▶ TASK PROMPT
Among the lines below, restate word for word only those from the line with "ATOM 73 C CA" through the line with "ATOM 85 C C", with both end lines kept.
***** RECORDED DATA *****
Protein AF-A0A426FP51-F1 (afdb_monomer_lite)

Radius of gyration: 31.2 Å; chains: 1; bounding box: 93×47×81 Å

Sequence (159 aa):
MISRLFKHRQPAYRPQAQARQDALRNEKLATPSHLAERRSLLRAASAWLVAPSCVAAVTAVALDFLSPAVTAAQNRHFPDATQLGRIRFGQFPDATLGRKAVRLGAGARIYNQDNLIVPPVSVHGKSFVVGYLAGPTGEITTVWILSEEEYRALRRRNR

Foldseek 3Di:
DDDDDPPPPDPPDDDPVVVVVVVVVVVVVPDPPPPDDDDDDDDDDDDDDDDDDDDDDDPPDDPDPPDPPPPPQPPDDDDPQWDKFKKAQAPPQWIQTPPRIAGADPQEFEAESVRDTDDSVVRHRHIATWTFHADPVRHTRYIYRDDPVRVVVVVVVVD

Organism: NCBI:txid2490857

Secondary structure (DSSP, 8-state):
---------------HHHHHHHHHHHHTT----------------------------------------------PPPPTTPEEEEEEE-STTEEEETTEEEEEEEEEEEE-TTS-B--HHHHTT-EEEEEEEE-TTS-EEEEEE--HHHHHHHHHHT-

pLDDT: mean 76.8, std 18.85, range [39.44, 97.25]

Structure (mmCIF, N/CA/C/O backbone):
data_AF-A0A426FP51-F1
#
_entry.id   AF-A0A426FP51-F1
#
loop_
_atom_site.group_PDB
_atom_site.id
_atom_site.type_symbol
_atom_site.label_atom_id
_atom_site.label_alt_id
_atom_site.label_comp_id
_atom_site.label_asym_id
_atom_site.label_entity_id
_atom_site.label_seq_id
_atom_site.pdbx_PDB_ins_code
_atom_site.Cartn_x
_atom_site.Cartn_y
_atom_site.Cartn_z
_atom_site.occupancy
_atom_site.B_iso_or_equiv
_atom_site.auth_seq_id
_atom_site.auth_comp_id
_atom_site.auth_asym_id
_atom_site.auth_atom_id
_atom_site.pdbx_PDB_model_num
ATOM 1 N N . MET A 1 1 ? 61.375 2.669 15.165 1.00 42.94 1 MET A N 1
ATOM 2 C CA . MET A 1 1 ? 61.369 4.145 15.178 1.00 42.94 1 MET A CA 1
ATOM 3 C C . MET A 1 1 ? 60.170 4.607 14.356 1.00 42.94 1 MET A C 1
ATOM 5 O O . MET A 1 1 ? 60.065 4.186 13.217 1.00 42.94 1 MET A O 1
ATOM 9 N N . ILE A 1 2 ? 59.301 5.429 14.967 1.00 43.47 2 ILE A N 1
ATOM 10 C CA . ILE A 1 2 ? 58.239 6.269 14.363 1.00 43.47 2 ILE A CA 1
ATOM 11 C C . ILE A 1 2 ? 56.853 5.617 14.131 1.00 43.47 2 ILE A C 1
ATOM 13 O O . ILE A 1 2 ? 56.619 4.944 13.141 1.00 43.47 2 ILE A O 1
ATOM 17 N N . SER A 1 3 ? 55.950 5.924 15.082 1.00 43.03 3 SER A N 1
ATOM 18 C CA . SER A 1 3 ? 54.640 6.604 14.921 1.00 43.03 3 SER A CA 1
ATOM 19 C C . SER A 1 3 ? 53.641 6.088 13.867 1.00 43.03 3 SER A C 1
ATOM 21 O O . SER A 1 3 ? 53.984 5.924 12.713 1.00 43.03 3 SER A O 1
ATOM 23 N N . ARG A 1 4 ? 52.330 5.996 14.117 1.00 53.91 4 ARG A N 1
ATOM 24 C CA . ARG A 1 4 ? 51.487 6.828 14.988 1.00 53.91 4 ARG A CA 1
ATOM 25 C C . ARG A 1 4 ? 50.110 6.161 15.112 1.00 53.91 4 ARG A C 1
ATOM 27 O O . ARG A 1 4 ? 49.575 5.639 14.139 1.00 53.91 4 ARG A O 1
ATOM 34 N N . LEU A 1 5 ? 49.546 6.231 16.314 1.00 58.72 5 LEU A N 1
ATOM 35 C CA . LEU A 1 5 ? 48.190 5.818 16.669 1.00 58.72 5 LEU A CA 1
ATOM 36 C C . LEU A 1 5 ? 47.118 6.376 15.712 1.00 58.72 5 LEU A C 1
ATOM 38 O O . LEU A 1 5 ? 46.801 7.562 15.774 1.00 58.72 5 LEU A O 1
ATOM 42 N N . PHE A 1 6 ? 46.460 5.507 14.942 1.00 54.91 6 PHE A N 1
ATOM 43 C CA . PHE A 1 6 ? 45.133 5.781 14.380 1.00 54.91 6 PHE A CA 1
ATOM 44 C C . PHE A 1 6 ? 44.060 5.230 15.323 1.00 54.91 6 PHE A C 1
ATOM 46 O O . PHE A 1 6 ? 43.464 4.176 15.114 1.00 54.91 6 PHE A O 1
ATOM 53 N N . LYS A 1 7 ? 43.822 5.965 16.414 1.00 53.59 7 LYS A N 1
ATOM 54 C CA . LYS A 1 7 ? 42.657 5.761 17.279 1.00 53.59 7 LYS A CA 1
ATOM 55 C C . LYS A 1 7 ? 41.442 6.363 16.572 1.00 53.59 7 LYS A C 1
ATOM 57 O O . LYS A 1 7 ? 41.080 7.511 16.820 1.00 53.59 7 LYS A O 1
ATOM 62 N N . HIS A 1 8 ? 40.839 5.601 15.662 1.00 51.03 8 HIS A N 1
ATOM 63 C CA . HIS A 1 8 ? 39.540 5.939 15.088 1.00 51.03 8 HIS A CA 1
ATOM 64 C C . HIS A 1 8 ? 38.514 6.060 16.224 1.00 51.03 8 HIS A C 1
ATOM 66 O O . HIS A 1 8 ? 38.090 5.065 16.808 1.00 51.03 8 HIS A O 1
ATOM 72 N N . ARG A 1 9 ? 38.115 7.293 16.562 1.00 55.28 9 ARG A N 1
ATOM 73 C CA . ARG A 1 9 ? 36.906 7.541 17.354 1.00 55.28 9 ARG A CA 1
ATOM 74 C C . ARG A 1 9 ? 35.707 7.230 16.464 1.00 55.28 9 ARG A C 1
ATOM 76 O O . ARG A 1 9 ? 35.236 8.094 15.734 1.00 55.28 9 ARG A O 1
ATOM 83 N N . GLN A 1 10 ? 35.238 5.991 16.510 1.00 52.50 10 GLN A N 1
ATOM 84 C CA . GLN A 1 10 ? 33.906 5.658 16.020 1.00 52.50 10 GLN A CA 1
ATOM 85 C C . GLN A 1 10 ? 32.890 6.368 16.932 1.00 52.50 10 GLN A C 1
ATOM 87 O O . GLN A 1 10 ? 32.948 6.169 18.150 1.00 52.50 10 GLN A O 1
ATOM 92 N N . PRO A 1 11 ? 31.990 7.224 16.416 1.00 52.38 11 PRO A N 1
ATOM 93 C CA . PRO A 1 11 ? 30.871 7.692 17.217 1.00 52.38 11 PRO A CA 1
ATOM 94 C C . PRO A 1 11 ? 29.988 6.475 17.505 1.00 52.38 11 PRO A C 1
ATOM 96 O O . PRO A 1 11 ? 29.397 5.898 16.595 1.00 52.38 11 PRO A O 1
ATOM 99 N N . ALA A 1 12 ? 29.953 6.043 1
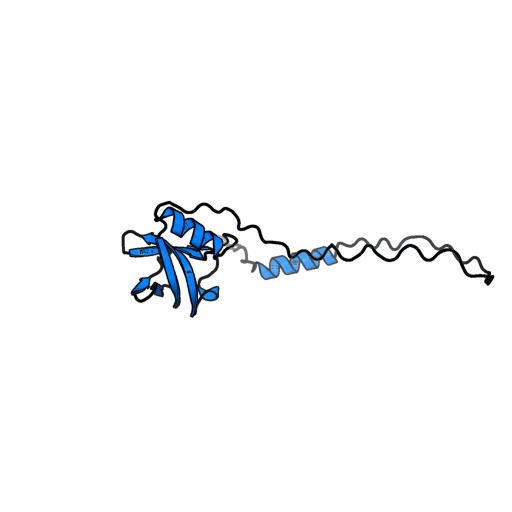8.766 1.00 58.44 12 ALA A N 1
ATOM 100 C CA . ALA A 1 12 ? 29.088 4.959 19.204 1.00 58.44 12 ALA A CA 1
ATOM 101 C C . ALA A 1 12 ? 27.638 5.294 18.819 1.00 58.44 12 ALA A C 1
ATOM 103 O O . ALA A 1 12 ? 27.079 6.288 19.287 1.00 58.44 12 ALA A O 1
ATOM 1
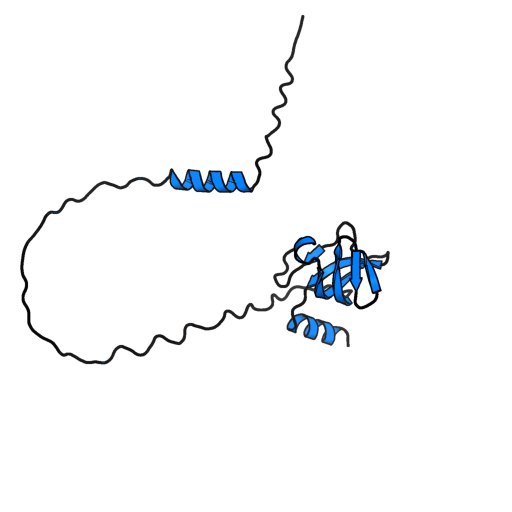04 N N . TYR A 1 13 ? 27.047 4.488 17.936 1.00 53.75 13 TYR A N 1
ATOM 105 C CA . TYR A 1 13 ? 25.642 4.589 17.560 1.00 53.75 13 TYR A CA 1
ATOM 106 C C . TYR A 1 13 ? 24.789 4.391 18.819 1.00 53.75 13 TYR A C 1
ATOM 108 O O . TYR A 1 13 ? 24.694 3.281 19.339 1.00 53.75 13 TYR A O 1
ATOM 116 N N . ARG A 1 14 ? 24.221 5.484 19.350 1.00 58.28 14 ARG A N 1
ATOM 117 C CA . ARG A 1 14 ? 23.277 5.446 20.471 1.00 58.28 14 ARG A CA 1
ATOM 118 C C . ARG A 1 14 ? 21.897 5.055 19.935 1.00 58.28 14 ARG A C 1
ATOM 120 O O . ARG A 1 14 ? 21.339 5.811 19.137 1.00 58.28 14 ARG A O 1
ATOM 127 N N . PRO A 1 15 ? 21.314 3.933 20.382 1.00 65.81 15 PRO A N 1
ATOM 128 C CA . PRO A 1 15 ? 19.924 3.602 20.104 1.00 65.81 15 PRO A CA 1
*****
▶ WRITTEN SOLUTION
ATOM 73 C CA . ARG A 1 9 ? 36.906 7.541 17.354 1.00 55.28 9 ARG A CA 1
ATOM 74 C C . ARG A 1 9 ? 35.707 7.230 16.464 1.00 55.28 9 ARG A C 1
ATOM 76 O O . ARG A 1 9 ? 35.236 8.094 15.734 1.00 55.28 9 ARG A O 1
ATOM 83 N N . GLN A 1 10 ? 35.238 5.991 16.510 1.00 52.50 10 GLN A N 1
ATOM 84 C CA . GLN A 1 10 ? 33.906 5.658 16.020 1.00 52.50 10 GLN A CA 1
ATOM 85 C C . GLN A 1 10 ? 32.890 6.368 16.932 1.00 52.50 10 GLN A C 1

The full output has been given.